As GSE’s leader, Goldstein seemed at times to be everywhere at once, taking a highly visible role in both official settings and public demonstrations across the state and returning reporters’ phone calls with uncanny speed. One of the best known advocacy efforts GSE took on was the fight waged by Ocean County Detective Lieutenant Laurel Hester to win pension benefits for her domestic partner, Stacie Andree, during the last year of her battle against cancer. Hester prevailed just days before her death in a videotaped appeal from her hospital bed, and her struggle was told in a 2007 film “Freeheld,” which won an Academy Award for Best Short Subject Documentary.

The group also fought a high profile –– and ultimately successful –– battle against the Ocean Grove Camp Meeting Association, a Methodist group, which had barred a lesbian couple from using a boardwalk pavilion near the beach for their civil union ceremony even though the group routinely rents the space out as a public accommodation and has earned an environmental tax break for making the outdoor venue publicly accessible.

None of these efforts –– or even the enactment of the school bullying law, for which Goldstein praised Christie’s leadership –– rivaled the effort he put into the marriage equality cause. When named to a state commission to evaluate whether the civil union law was succeeding in delivering the equality mandated under the state high court’s ruling, Goldstein proved instrumental in that commission issuing a harshly worded report saying it was instead a failure. That report in hand, he and other GSE members lobbied Trenton legislators to embrace full marriage equality. The commission’s report has also played a critical role in deliberations by state courts and legislatures nationwide in weighing whether civil unions are an adequate remedy for the discrimination same-sex couples face.

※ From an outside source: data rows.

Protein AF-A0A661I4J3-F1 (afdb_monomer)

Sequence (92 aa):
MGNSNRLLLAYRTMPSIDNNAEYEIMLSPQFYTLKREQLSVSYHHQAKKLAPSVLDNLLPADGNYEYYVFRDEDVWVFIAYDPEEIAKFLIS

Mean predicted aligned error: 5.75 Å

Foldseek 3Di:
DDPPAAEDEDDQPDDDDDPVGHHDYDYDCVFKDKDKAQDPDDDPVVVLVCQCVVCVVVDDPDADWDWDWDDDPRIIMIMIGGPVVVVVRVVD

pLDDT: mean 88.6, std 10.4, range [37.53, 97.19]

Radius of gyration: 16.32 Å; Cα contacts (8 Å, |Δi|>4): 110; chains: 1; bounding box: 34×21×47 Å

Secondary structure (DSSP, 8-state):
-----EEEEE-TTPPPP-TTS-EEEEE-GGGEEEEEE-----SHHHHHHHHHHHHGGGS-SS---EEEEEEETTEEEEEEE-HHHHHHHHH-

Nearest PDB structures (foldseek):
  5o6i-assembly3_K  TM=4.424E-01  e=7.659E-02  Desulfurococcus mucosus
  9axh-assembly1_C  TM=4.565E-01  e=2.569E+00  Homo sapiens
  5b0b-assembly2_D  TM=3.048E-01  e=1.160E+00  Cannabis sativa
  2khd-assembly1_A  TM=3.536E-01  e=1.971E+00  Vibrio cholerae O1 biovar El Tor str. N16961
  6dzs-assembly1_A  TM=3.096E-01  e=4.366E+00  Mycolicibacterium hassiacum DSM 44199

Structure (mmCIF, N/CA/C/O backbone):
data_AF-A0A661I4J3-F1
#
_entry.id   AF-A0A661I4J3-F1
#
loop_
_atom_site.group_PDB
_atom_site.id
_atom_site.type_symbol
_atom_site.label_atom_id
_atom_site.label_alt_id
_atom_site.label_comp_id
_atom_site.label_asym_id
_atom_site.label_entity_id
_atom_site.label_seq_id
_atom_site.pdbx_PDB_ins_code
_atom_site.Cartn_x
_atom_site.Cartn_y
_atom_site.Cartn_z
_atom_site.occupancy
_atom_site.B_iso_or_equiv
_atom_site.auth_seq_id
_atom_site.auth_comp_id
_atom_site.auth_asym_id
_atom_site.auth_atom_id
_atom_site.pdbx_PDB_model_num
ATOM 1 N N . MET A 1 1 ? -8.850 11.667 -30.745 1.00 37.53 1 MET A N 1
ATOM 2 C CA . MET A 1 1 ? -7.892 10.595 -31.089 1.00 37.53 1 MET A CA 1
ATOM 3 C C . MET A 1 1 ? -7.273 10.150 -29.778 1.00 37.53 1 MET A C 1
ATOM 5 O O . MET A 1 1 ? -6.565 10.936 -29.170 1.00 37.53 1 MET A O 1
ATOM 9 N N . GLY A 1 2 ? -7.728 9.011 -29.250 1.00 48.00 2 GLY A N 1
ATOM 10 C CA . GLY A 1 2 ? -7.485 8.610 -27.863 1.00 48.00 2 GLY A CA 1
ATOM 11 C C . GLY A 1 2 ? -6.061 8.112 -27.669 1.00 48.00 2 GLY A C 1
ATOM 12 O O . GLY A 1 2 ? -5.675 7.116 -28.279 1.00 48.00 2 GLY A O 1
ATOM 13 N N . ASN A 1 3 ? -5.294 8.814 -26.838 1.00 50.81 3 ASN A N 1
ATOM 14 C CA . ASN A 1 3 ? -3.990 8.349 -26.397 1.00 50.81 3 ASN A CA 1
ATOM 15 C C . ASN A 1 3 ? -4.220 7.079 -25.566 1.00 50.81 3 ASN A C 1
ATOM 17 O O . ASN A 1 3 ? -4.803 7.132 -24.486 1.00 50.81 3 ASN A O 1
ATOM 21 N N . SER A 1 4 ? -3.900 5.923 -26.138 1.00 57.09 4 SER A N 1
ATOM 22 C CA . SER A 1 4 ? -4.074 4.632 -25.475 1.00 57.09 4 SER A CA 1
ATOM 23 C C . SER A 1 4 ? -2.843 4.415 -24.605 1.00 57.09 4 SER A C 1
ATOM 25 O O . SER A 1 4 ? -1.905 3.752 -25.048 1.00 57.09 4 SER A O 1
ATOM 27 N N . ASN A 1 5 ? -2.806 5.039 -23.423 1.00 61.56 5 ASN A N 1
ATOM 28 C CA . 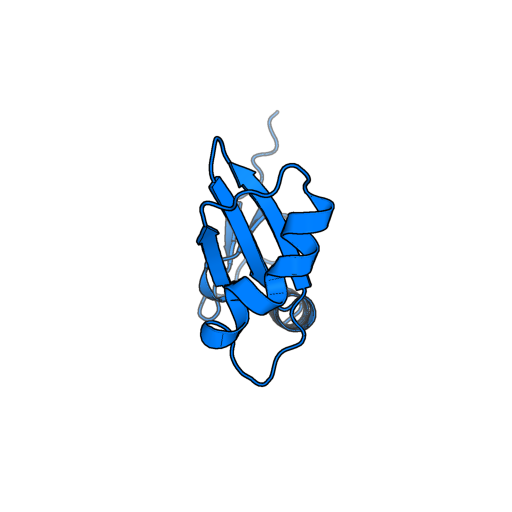ASN A 1 5 ? -1.730 4.803 -22.464 1.00 61.56 5 ASN A CA 1
ATOM 29 C C . ASN A 1 5 ? -1.598 3.293 -22.252 1.00 61.56 5 ASN A C 1
ATOM 31 O O . ASN A 1 5 ? -2.562 2.601 -21.916 1.00 61.56 5 ASN A O 1
ATOM 35 N N . ARG A 1 6 ? -0.411 2.759 -22.544 1.00 82.25 6 ARG A N 1
ATOM 36 C CA . ARG A 1 6 ? -0.146 1.329 -22.418 1.00 82.25 6 ARG A CA 1
ATOM 37 C C . ARG A 1 6 ? 0.031 1.030 -20.938 1.00 82.25 6 ARG A C 1
ATOM 39 O O . ARG A 1 6 ? 1.007 1.463 -20.333 1.00 82.25 6 ARG A O 1
ATOM 46 N N . LEU A 1 7 ? -0.923 0.307 -20.364 1.00 88.50 7 LEU A N 1
ATOM 47 C CA . LEU A 1 7 ? -0.828 -0.174 -18.993 1.00 88.50 7 LEU A CA 1
ATOM 48 C C . LEU A 1 7 ? 0.253 -1.255 -18.905 1.00 88.50 7 LEU A C 1
ATOM 50 O O . LEU A 1 7 ? 0.159 -2.297 -19.556 1.00 88.50 7 LEU A O 1
ATOM 54 N N . LEU A 1 8 ? 1.269 -1.001 -18.093 1.00 90.56 8 LEU A N 1
ATOM 55 C CA . LEU A 1 8 ? 2.386 -1.890 -17.834 1.00 90.56 8 LEU A CA 1
ATOM 56 C C . LEU A 1 8 ? 2.273 -2.438 -16.413 1.00 90.56 8 LEU A C 1
ATOM 58 O O . LEU A 1 8 ? 2.354 -1.691 -15.439 1.00 90.56 8 LEU A O 1
ATOM 62 N N . LEU A 1 9 ? 2.131 -3.756 -16.289 1.00 91.69 9 LEU A N 1
ATOM 63 C CA . LEU A 1 9 ? 2.300 -4.434 -15.008 1.00 91.69 9 LEU A CA 1
ATOM 64 C C . LEU A 1 9 ? 3.800 -4.581 -14.726 1.00 91.69 9 LEU A C 1
ATOM 66 O O . LEU A 1 9 ? 4.473 -5.363 -15.394 1.00 91.69 9 LEU A O 1
ATOM 70 N N . ALA A 1 10 ? 4.312 -3.851 -13.739 1.00 92.31 10 ALA A N 1
ATOM 71 C CA . ALA A 1 10 ? 5.723 -3.858 -13.382 1.00 92.31 10 ALA A CA 1
ATOM 72 C C . ALA A 1 10 ? 6.003 -4.854 -12.243 1.00 92.31 10 ALA A C 1
ATOM 74 O O . ALA A 1 10 ? 5.374 -4.810 -11.181 1.00 92.31 10 ALA A O 1
ATOM 75 N N . TYR A 1 11 ? 6.940 -5.775 -12.476 1.00 94.06 11 TYR A N 1
ATOM 76 C CA . TYR A 1 11 ? 7.341 -6.853 -11.562 1.00 94.06 11 TYR A CA 1
ATOM 77 C C . TYR A 1 11 ? 8.847 -7.129 -11.690 1.00 94.06 11 TYR A C 1
ATOM 79 O O . TYR A 1 11 ? 9.437 -6.848 -12.728 1.00 94.06 11 TYR A O 1
ATOM 87 N N . ARG A 1 12 ? 9.487 -7.697 -10.658 1.00 90.94 12 ARG A N 1
ATOM 88 C CA . ARG A 1 12 ? 10.965 -7.726 -10.533 1.00 90.94 12 ARG A CA 1
ATOM 89 C C . ARG A 1 12 ? 11.717 -8.406 -11.681 1.00 90.94 12 ARG A C 1
ATOM 91 O O . ARG A 1 12 ? 12.873 -8.092 -11.924 1.00 90.94 12 ARG A O 1
ATOM 98 N N . THR A 1 13 ? 11.086 -9.361 -12.353 1.00 91.00 13 THR A N 1
ATOM 99 C CA . THR A 1 13 ? 11.693 -10.182 -13.414 1.00 91.00 13 THR A CA 1
ATOM 100 C C . THR A 1 13 ? 11.098 -9.888 -14.790 1.00 91.00 13 THR A C 1
ATOM 102 O O . THR A 1 13 ? 11.072 -10.761 -15.660 1.00 91.00 13 THR A O 1
ATOM 105 N N . MET A 1 14 ? 10.561 -8.682 -14.988 1.00 89.62 14 MET A N 1
ATOM 106 C CA . MET A 1 14 ? 9.985 -8.293 -16.270 1.00 89.62 14 MET A CA 1
ATOM 107 C C . MET A 1 14 ? 11.059 -8.122 -17.354 1.00 89.62 14 MET A C 1
ATOM 109 O O . MET A 1 14 ? 12.180 -7.711 -17.049 1.00 89.62 14 MET A O 1
ATOM 113 N N . PRO A 1 15 ? 10.747 -8.439 -18.622 1.00 86.12 15 PRO A N 1
ATOM 114 C CA . PRO A 1 15 ? 11.651 -8.156 -19.728 1.00 86.12 15 PRO A CA 1
ATOM 115 C C . PRO A 1 15 ? 11.813 -6.644 -19.921 1.00 86.12 15 PRO A C 1
ATOM 117 O O . PRO A 1 15 ? 10.922 -5.864 -19.580 1.00 86.12 15 PRO A O 1
ATOM 120 N N . SER A 1 16 ? 12.935 -6.238 -20.518 1.00 84.12 16 SER A N 1
ATOM 121 C CA . SER A 1 16 ? 13.155 -4.846 -20.909 1.00 84.12 16 SER A CA 1
ATOM 122 C C . SER A 1 16 ? 12.053 -4.373 -21.855 1.00 84.12 16 SER A C 1
ATOM 124 O O . SER A 1 16 ? 11.663 -5.083 -22.786 1.00 84.12 16 SER A O 1
ATOM 126 N N . ILE A 1 17 ? 11.561 -3.166 -21.604 1.00 85.81 17 ILE A N 1
ATOM 127 C CA . ILE A 1 17 ? 10.517 -2.520 -22.396 1.00 85.81 17 ILE A CA 1
ATOM 128 C C . ILE A 1 17 ? 11.122 -1.465 -23.318 1.00 85.81 17 ILE A C 1
ATOM 130 O O . ILE A 1 17 ? 12.284 -1.082 -23.188 1.00 85.81 17 ILE A O 1
ATOM 134 N N . ASP A 1 18 ? 10.319 -0.994 -24.266 1.00 81.56 18 ASP A N 1
ATOM 135 C CA . ASP A 1 18 ? 10.688 0.136 -25.109 1.00 81.56 18 ASP A CA 1
ATOM 136 C C . ASP A 1 18 ? 10.648 1.435 -24.294 1.00 81.56 18 ASP A C 1
ATOM 138 O O . ASP A 1 18 ? 9.575 1.848 -23.854 1.00 81.56 18 ASP A O 1
ATOM 142 N N . ASN A 1 19 ? 11.807 2.077 -24.130 1.00 77.12 19 ASN A N 1
ATOM 143 C CA . ASN A 1 19 ? 11.978 3.331 -23.389 1.00 77.12 19 ASN A CA 1
ATOM 144 C C . ASN A 1 19 ? 11.430 4.560 -24.130 1.00 77.12 19 ASN A C 1
ATOM 146 O O . ASN A 1 19 ? 11.429 5.655 -23.575 1.00 77.12 19 ASN A O 1
ATOM 150 N N . ASN A 1 20 ? 10.992 4.409 -25.383 1.00 80.81 20 ASN A N 1
ATOM 151 C CA . ASN A 1 20 ? 10.538 5.519 -26.217 1.00 80.81 20 ASN A CA 1
ATOM 152 C C . ASN A 1 20 ? 9.010 5.726 -26.181 1.00 80.81 20 ASN A C 1
ATOM 154 O O . ASN A 1 20 ? 8.459 6.438 -27.023 1.00 80.81 20 ASN A O 1
ATOM 158 N N . ALA A 1 21 ? 8.321 5.088 -25.231 1.00 83.12 21 ALA A N 1
ATOM 159 C CA . ALA A 1 21 ? 6.878 5.178 -25.042 1.00 83.12 21 ALA A CA 1
ATOM 160 C C . ALA A 1 21 ? 6.522 5.557 -23.596 1.00 83.12 21 ALA A C 1
ATOM 162 O O . ALA A 1 21 ? 7.251 5.243 -22.658 1.00 83.12 21 ALA A O 1
ATOM 163 N N . GLU A 1 22 ? 5.372 6.210 -23.423 1.00 85.88 22 GLU A N 1
ATOM 164 C CA . GLU A 1 22 ? 4.787 6.488 -22.109 1.00 85.88 22 GLU A CA 1
ATOM 165 C C . GLU A 1 22 ? 3.918 5.311 -21.647 1.00 85.88 22 GLU A C 1
ATOM 167 O O . GLU A 1 22 ? 3.139 4.748 -22.428 1.00 85.88 22 GLU A O 1
ATOM 172 N N . TYR A 1 23 ? 4.037 4.954 -20.366 1.00 87.62 23 TYR A N 1
ATOM 173 C CA . TYR A 1 23 ? 3.294 3.855 -19.756 1.00 87.62 23 TYR A CA 1
ATOM 174 C C . TYR A 1 23 ? 2.561 4.315 -18.501 1.00 87.62 23 TYR A C 1
ATOM 176 O O . TYR A 1 23 ? 3.103 5.052 -17.677 1.00 87.62 23 TYR A O 1
ATOM 184 N N . GLU A 1 24 ? 1.348 3.801 -18.319 1.00 90.50 24 GLU A N 1
ATOM 185 C CA . GLU A 1 24 ? 0.704 3.785 -17.008 1.00 90.50 24 GLU A CA 1
ATOM 186 C C . GLU A 1 24 ? 1.193 2.554 -16.255 1.00 90.50 24 GLU A C 1
ATOM 188 O O . GLU A 1 24 ? 1.129 1.442 -16.774 1.00 90.50 24 GLU A O 1
ATOM 193 N N . ILE A 1 25 ? 1.705 2.736 -15.042 1.00 89.94 25 ILE A N 1
ATOM 194 C CA . ILE A 1 25 ? 2.340 1.650 -14.297 1.00 89.94 25 ILE A CA 1
ATOM 195 C C . ILE A 1 25 ? 1.365 1.094 -13.268 1.00 89.94 25 ILE A C 1
ATOM 197 O O . ILE A 1 25 ? 0.840 1.817 -12.423 1.00 89.94 25 ILE A O 1
ATOM 201 N N . MET A 1 26 ? 1.183 -0.222 -13.302 1.00 92.81 26 MET A N 1
ATOM 202 C CA . MET A 1 26 ? 0.582 -0.987 -12.222 1.00 92.81 26 MET A CA 1
ATOM 203 C C . MET A 1 26 ? 1.679 -1.783 -11.528 1.00 92.81 26 MET A C 1
ATOM 205 O O . MET A 1 26 ? 2.329 -2.624 -12.146 1.00 92.81 26 MET A O 1
ATOM 209 N N . LEU A 1 27 ? 1.892 -1.536 -10.240 1.00 93.81 27 LEU A N 1
ATOM 210 C CA . LEU A 1 27 ? 2.860 -2.304 -9.462 1.00 93.81 27 LEU A CA 1
ATOM 211 C C . LEU A 1 27 ? 2.275 -3.665 -9.088 1.00 93.81 27 LEU A C 1
ATOM 213 O O . LEU A 1 27 ? 1.142 -3.763 -8.607 1.00 93.81 27 LEU A O 1
ATOM 217 N N . SER A 1 28 ? 3.061 -4.721 -9.285 1.00 94.56 28 SER A N 1
ATOM 218 C CA . SER A 1 28 ? 2.685 -6.052 -8.815 1.00 94.56 28 SER A CA 1
ATOM 219 C C . SER A 1 28 ? 2.652 -6.112 -7.275 1.00 94.56 28 SER A C 1
ATOM 221 O O . SER A 1 28 ? 3.392 -5.375 -6.616 1.00 94.56 28 SER A O 1
ATOM 223 N N . PRO A 1 29 ? 1.877 -7.043 -6.681 1.00 93.88 29 PR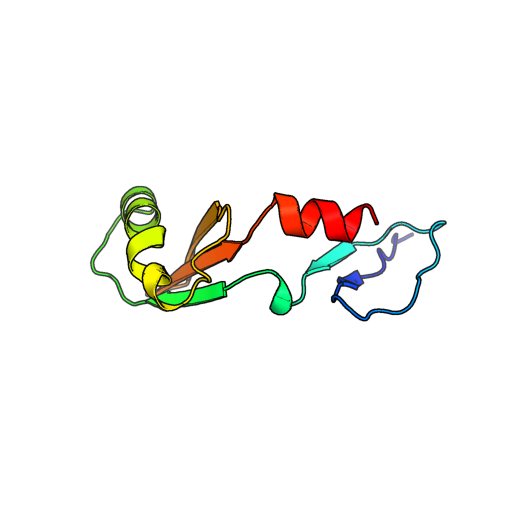O A N 1
ATOM 224 C CA . PRO A 1 29 ? 1.864 -7.290 -5.234 1.00 93.88 29 PRO A CA 1
ATOM 225 C C . PRO A 1 29 ? 3.229 -7.628 -4.606 1.00 93.88 29 PRO A C 1
ATOM 227 O O . PRO A 1 29 ? 3.347 -7.689 -3.394 1.00 93.88 29 PRO A O 1
ATOM 230 N N . GLN A 1 30 ? 4.282 -7.839 -5.401 1.00 93.81 30 GLN A N 1
ATOM 231 C CA . GLN A 1 30 ? 5.654 -8.029 -4.906 1.00 93.81 30 GLN A CA 1
ATOM 232 C C . GLN A 1 30 ? 6.278 -6.769 -4.275 1.00 93.81 30 GLN A C 1
ATOM 234 O O . GLN A 1 30 ? 7.377 -6.860 -3.725 1.00 93.81 30 GLN A O 1
ATOM 239 N N . PHE A 1 31 ? 5.627 -5.610 -4.408 1.00 94.25 31 PHE A N 1
ATOM 240 C CA . PHE A 1 31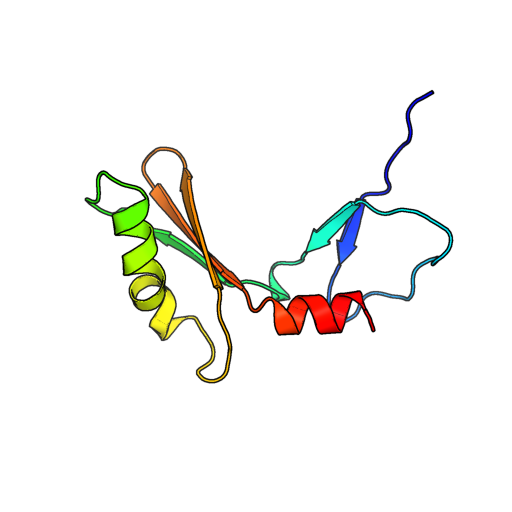 ? 6.108 -4.316 -3.911 1.00 94.25 31 PHE A CA 1
ATOM 241 C C . PHE A 1 31 ? 5.320 -3.781 -2.710 1.00 94.25 31 PHE A C 1
ATOM 243 O O . PHE A 1 31 ? 5.635 -2.707 -2.204 1.00 94.25 31 PHE A O 1
ATOM 250 N N . TYR A 1 32 ? 4.278 -4.486 -2.265 1.00 94.50 32 TYR A N 1
ATOM 251 C CA . TYR A 1 32 ? 3.479 -4.044 -1.130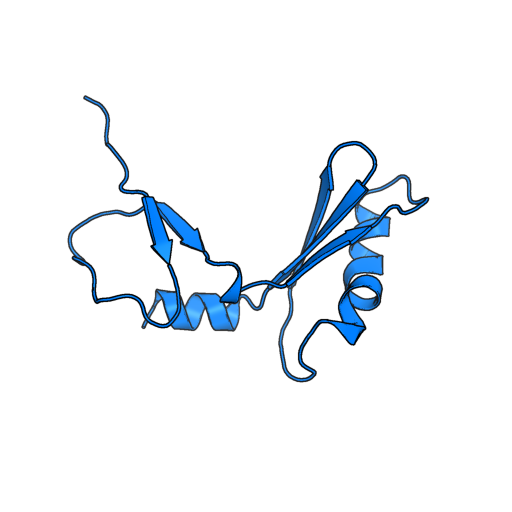 1.00 94.50 32 TYR A CA 1
ATOM 252 C C . TYR A 1 32 ? 2.842 -5.212 -0.383 1.00 94.50 32 TYR A C 1
ATOM 254 O O . TYR A 1 32 ? 2.500 -6.242 -0.959 1.00 94.50 32 TYR A O 1
ATOM 262 N N . THR A 1 33 ? 2.600 -5.007 0.905 1.00 95.19 33 THR A N 1
ATOM 263 C CA . THR A 1 33 ? 1.822 -5.916 1.746 1.00 95.19 33 THR A CA 1
ATOM 264 C C . THR A 1 33 ? 0.442 -5.325 1.964 1.00 95.19 33 THR A C 1
ATOM 266 O O . THR A 1 33 ? 0.316 -4.174 2.377 1.00 95.19 33 THR A O 1
ATOM 269 N N . LEU A 1 34 ? -0.600 -6.118 1.712 1.00 95.25 34 LEU A N 1
ATOM 270 C CA . LEU A 1 34 ? -1.991 -5.718 1.900 1.00 95.25 34 LEU A CA 1
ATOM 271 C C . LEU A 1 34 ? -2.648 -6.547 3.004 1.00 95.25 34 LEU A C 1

Goldstein’s friendly relations with Christie smacked into a stonewall last February when the Republican governor told legislators not to waste their time on a marriage equality bill that he would veto. He instead urged advocates to try to enact gay marriage through a referendum, saying, “I think people would have been happy to have a referendum on civil rights rather than fighting and dying in the streets in the South.” Cory Booker, the African-American mayor of Newark and an ally of GSE, shot back, “I shudder to think what would have happened if the civil rights gains, heroically established by courageous lawmakers in the 1960s, were instead conveniently left up to popular votes in our 50 states.” Civil rights veterans from around the nation joined Booker in stinging criticism of Christie.

Even as GSE presses the effort to win enough votes for an override of Christie –– and Stevenson talks of victory this year –– Lambda is back in state court making both New Jersey and federal constitutional claims that the civil union statute violates the rights of same-sex couples.

In a message to the group’s nearly 125,000 members, released the evening of January 2, Goldstein pledged to remain visible in its fight for equality, saying he would accept the title of founder and honorary chair.

As associate chancellor for external affairs at Rutgers-Newark, he will be responsible for the university’s government relations and communications.

In a press release issued by the school, its interim chancellor, Dr. Philip L. Yeagle, said, “Steven has long been among New Jersey’s most compelling voices and steadfast leaders for the public interest. His political savvy and legendary tenacity have made him known in Trenton and across the state for making big things happen.”

Booker said, “Steven Goldstein is an inspired choice to be an associate chancellor at Rutgers-Newark. He is a transformational leader who has shaped one of the most powerful civil rights movements of our time, producing some of the most important civil rights laws of our time.”

A graduate of Brandeis University, with advanced degrees in government, journalism, and law from Harvard and Columbia, Goldstein formerly worked on the staff of the US House Judiciary Committee, as communications director for New Jersey Senator Frank Lautenberg, and as a television news producer.